Ia menjelaskan, penyu-penyu tersebut mati dalam kondisi akut atau mendadak, diduga karena terkontaminasi material yang berwarna aspal, dan penyu itu keracunan yang terjadi pada habitat pakannya.
"Kamis sudah survei melalui udara atau drone, tetapi tidak menemukan sumber pencemaran tar aspal tersebut. Tetapi sebelumnya kami menemukan gumpalan hitam yang melekat di sampah-smpah seperti botol," ungkapnya.
Baca juga: Masyarakat sedih kematian penyu karena sampah
Menurut dia, dari hasil pantauan di lapangan, pihaknya banyak menemukan partikel aspal yang melekat di sampah-sampah di pesisir Pantai Paloh.
Sementara itu, tercatat sebanyak 21 penyu hijau dan sisik mati sepanjang bulan Februari hingga April 2018, yang diduga karena keracunan sejenis tar aspal di kawasan perairan Pantai Paloh, Kabupaten Sambas, Kalbar.
Sebelumnya, BKSD Kalbar, mencatat jumlah penyu yang bertelur di kawasan pesisir Pantai Paloh memprihatinkan lantaran berkurang drastis.
Kepala Kantor Seksi Konservasi Wilayah III Singkawang, BKSDA Kalbar, Dani Arief Wahyudi mengatakan, jumlah penyu baik penyu hijau dan sisik yang bertelur di sepanjang pesisir Pantai Paloh berkurang drastis.
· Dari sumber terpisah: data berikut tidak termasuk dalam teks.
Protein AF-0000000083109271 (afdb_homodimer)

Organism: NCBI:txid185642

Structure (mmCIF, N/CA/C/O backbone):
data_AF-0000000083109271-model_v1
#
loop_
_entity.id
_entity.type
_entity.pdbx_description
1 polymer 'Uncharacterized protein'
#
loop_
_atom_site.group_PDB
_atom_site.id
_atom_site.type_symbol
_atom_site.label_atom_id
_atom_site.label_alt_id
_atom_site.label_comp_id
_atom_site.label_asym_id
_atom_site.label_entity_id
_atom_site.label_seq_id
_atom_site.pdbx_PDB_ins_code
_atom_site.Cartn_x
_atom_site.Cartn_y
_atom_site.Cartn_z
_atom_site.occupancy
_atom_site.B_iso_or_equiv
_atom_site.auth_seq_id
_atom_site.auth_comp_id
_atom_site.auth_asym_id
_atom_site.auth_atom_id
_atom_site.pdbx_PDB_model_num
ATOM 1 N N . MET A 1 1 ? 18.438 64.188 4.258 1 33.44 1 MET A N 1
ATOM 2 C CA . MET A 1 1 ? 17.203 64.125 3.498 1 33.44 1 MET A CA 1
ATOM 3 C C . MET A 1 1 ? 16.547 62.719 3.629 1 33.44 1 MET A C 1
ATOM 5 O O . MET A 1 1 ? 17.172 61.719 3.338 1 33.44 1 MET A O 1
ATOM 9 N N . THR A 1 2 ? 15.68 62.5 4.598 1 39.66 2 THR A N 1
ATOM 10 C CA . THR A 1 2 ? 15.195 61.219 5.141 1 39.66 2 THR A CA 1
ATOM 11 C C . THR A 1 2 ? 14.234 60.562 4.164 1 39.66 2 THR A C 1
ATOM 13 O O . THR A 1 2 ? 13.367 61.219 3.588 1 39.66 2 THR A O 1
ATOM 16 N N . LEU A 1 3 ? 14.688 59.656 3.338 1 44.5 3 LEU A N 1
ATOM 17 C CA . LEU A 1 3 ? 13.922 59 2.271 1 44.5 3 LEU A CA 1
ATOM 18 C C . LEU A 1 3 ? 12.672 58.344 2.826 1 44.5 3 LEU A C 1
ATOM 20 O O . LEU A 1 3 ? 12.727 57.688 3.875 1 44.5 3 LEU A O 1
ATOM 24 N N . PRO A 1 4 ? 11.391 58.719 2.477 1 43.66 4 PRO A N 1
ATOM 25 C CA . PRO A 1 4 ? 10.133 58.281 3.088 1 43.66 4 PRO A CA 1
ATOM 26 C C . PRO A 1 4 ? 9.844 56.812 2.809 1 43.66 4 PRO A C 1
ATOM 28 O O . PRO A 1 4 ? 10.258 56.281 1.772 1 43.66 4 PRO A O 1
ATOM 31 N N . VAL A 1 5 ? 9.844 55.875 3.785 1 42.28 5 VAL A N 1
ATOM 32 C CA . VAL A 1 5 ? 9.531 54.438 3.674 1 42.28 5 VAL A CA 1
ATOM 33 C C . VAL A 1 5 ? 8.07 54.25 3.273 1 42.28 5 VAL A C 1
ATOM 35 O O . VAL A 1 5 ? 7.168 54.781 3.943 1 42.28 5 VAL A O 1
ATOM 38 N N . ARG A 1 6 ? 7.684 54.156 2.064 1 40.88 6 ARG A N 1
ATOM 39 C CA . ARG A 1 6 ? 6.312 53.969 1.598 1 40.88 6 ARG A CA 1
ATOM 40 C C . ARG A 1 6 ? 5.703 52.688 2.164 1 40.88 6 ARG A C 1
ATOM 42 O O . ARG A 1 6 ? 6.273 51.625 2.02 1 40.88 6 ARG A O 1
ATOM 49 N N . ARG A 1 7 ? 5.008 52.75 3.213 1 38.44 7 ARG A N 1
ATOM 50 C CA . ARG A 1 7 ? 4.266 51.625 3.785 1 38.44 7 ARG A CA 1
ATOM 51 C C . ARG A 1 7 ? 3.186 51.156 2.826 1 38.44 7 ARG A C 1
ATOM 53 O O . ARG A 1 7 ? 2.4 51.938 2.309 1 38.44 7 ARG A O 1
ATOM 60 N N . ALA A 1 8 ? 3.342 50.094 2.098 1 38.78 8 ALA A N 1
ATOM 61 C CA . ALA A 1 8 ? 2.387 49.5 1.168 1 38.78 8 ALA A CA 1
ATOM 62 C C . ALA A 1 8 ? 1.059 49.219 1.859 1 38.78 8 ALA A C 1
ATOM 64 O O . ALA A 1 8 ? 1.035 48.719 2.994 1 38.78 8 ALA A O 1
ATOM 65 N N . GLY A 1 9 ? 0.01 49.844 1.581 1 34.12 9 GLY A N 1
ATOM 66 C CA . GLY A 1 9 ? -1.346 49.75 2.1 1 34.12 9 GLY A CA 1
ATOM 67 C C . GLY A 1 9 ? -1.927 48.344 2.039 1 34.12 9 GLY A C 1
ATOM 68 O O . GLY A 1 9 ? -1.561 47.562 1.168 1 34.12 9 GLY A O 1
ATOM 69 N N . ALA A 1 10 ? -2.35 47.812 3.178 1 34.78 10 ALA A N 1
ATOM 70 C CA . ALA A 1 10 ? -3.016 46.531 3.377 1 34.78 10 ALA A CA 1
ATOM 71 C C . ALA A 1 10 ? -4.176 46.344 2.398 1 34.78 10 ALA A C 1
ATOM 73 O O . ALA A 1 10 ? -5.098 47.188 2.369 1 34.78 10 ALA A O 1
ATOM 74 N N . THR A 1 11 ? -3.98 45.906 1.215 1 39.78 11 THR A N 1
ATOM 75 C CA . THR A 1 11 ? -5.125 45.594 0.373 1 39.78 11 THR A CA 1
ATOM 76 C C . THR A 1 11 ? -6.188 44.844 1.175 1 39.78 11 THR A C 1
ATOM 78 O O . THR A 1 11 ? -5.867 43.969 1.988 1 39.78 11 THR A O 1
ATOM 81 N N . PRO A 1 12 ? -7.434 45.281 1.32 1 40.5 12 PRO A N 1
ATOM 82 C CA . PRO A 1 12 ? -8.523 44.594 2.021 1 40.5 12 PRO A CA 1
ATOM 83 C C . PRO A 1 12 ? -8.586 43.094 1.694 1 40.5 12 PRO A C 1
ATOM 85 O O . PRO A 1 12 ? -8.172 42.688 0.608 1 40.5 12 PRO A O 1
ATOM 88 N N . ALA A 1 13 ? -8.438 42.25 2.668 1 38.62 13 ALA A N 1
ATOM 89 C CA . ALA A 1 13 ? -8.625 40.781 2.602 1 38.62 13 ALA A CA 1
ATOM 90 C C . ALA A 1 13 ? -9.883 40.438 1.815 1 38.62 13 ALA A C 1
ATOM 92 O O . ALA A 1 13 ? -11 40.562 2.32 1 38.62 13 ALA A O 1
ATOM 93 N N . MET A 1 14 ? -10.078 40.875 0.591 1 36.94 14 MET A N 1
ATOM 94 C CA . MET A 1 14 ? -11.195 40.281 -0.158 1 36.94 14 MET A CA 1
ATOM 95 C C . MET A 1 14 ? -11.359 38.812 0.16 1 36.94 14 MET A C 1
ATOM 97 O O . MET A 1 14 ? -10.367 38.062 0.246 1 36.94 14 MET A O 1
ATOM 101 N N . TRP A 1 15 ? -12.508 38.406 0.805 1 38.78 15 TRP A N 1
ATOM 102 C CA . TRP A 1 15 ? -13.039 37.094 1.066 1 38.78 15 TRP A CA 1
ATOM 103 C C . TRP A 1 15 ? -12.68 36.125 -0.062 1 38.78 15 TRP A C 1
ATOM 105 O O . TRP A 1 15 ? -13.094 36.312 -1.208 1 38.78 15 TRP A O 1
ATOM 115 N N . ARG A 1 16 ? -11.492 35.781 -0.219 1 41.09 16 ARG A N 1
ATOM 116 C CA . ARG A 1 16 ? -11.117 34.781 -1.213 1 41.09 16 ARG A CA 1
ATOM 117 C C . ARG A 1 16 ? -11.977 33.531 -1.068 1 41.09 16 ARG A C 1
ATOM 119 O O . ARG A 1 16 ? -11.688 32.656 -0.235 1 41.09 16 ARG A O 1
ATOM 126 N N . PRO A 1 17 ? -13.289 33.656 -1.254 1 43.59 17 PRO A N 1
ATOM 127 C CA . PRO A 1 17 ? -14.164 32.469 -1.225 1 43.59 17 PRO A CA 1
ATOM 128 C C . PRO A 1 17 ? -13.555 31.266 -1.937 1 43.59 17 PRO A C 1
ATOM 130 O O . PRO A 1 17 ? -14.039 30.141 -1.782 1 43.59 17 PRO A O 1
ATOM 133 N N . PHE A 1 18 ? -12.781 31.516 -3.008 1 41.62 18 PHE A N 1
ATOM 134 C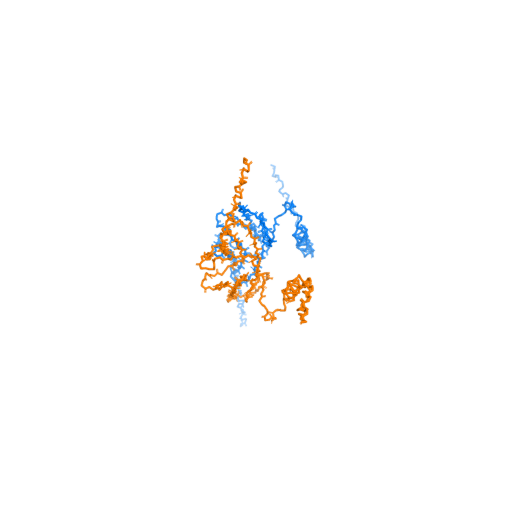 CA . PHE A 1 18 ? -12.477 30.453 -3.963 1 41.62 18 PHE A CA 1
ATOM 135 C C . PHE A 1 18 ? -11.336 29.578 -3.453 1 41.62 18 PHE A C 1
ATOM 137 O O . PHE A 1 18 ? -10.625 28.953 -4.242 1 41.62 18 PHE A O 1
ATOM 144 N N . ARG A 1 19 ? -10.891 29.797 -2.316 1 45.44 19 ARG A N 1
ATOM 145 C CA . ARG A 1 19 ? -9.906 28.828 -1.854 1 45.44 19 ARG A CA 1
ATOM 146 C C . ARG A 1 19 ? -10.43 27.406 -2.002 1 45.44 19 ARG A C 1
ATOM 148 O O . ARG A 1 19 ? -9.656 26.469 -2.248 1 45.44 19 ARG A O 1
ATOM 155 N N . GLY A 1 20 ? -11.742 27.266 -1.906 1 47.72 20 GLY A N 1
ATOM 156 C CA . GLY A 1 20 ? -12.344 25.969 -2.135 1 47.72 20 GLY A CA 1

Baca juga: Aktifitas konversi lahan ancam habitat penyu
Data BKSDA Kalbar, mencatat jumlah penyu yang naik atau bertelur di Pantai Paloh sepanjang tahun 2015, tercatat sebanyak 30 ekor, kemudian di tahun 2016 mengalami kenaikan menjadi sebanyak 120 ekor, dan tahun 2017 sebanyak 140 ekor.
"Tetapi dari Februari hingga April 2018, baru tercatat dua penyu yang naik untuk bertelur ke kawasan pesisir Pantai Paloh," ungkapnya.
Tentunya, menurut dia, hal tersebut menjadi perhatian semua pihak, apa penyebab penyu menjadi turun drastis untuk bertelur ke Pantai Paloh.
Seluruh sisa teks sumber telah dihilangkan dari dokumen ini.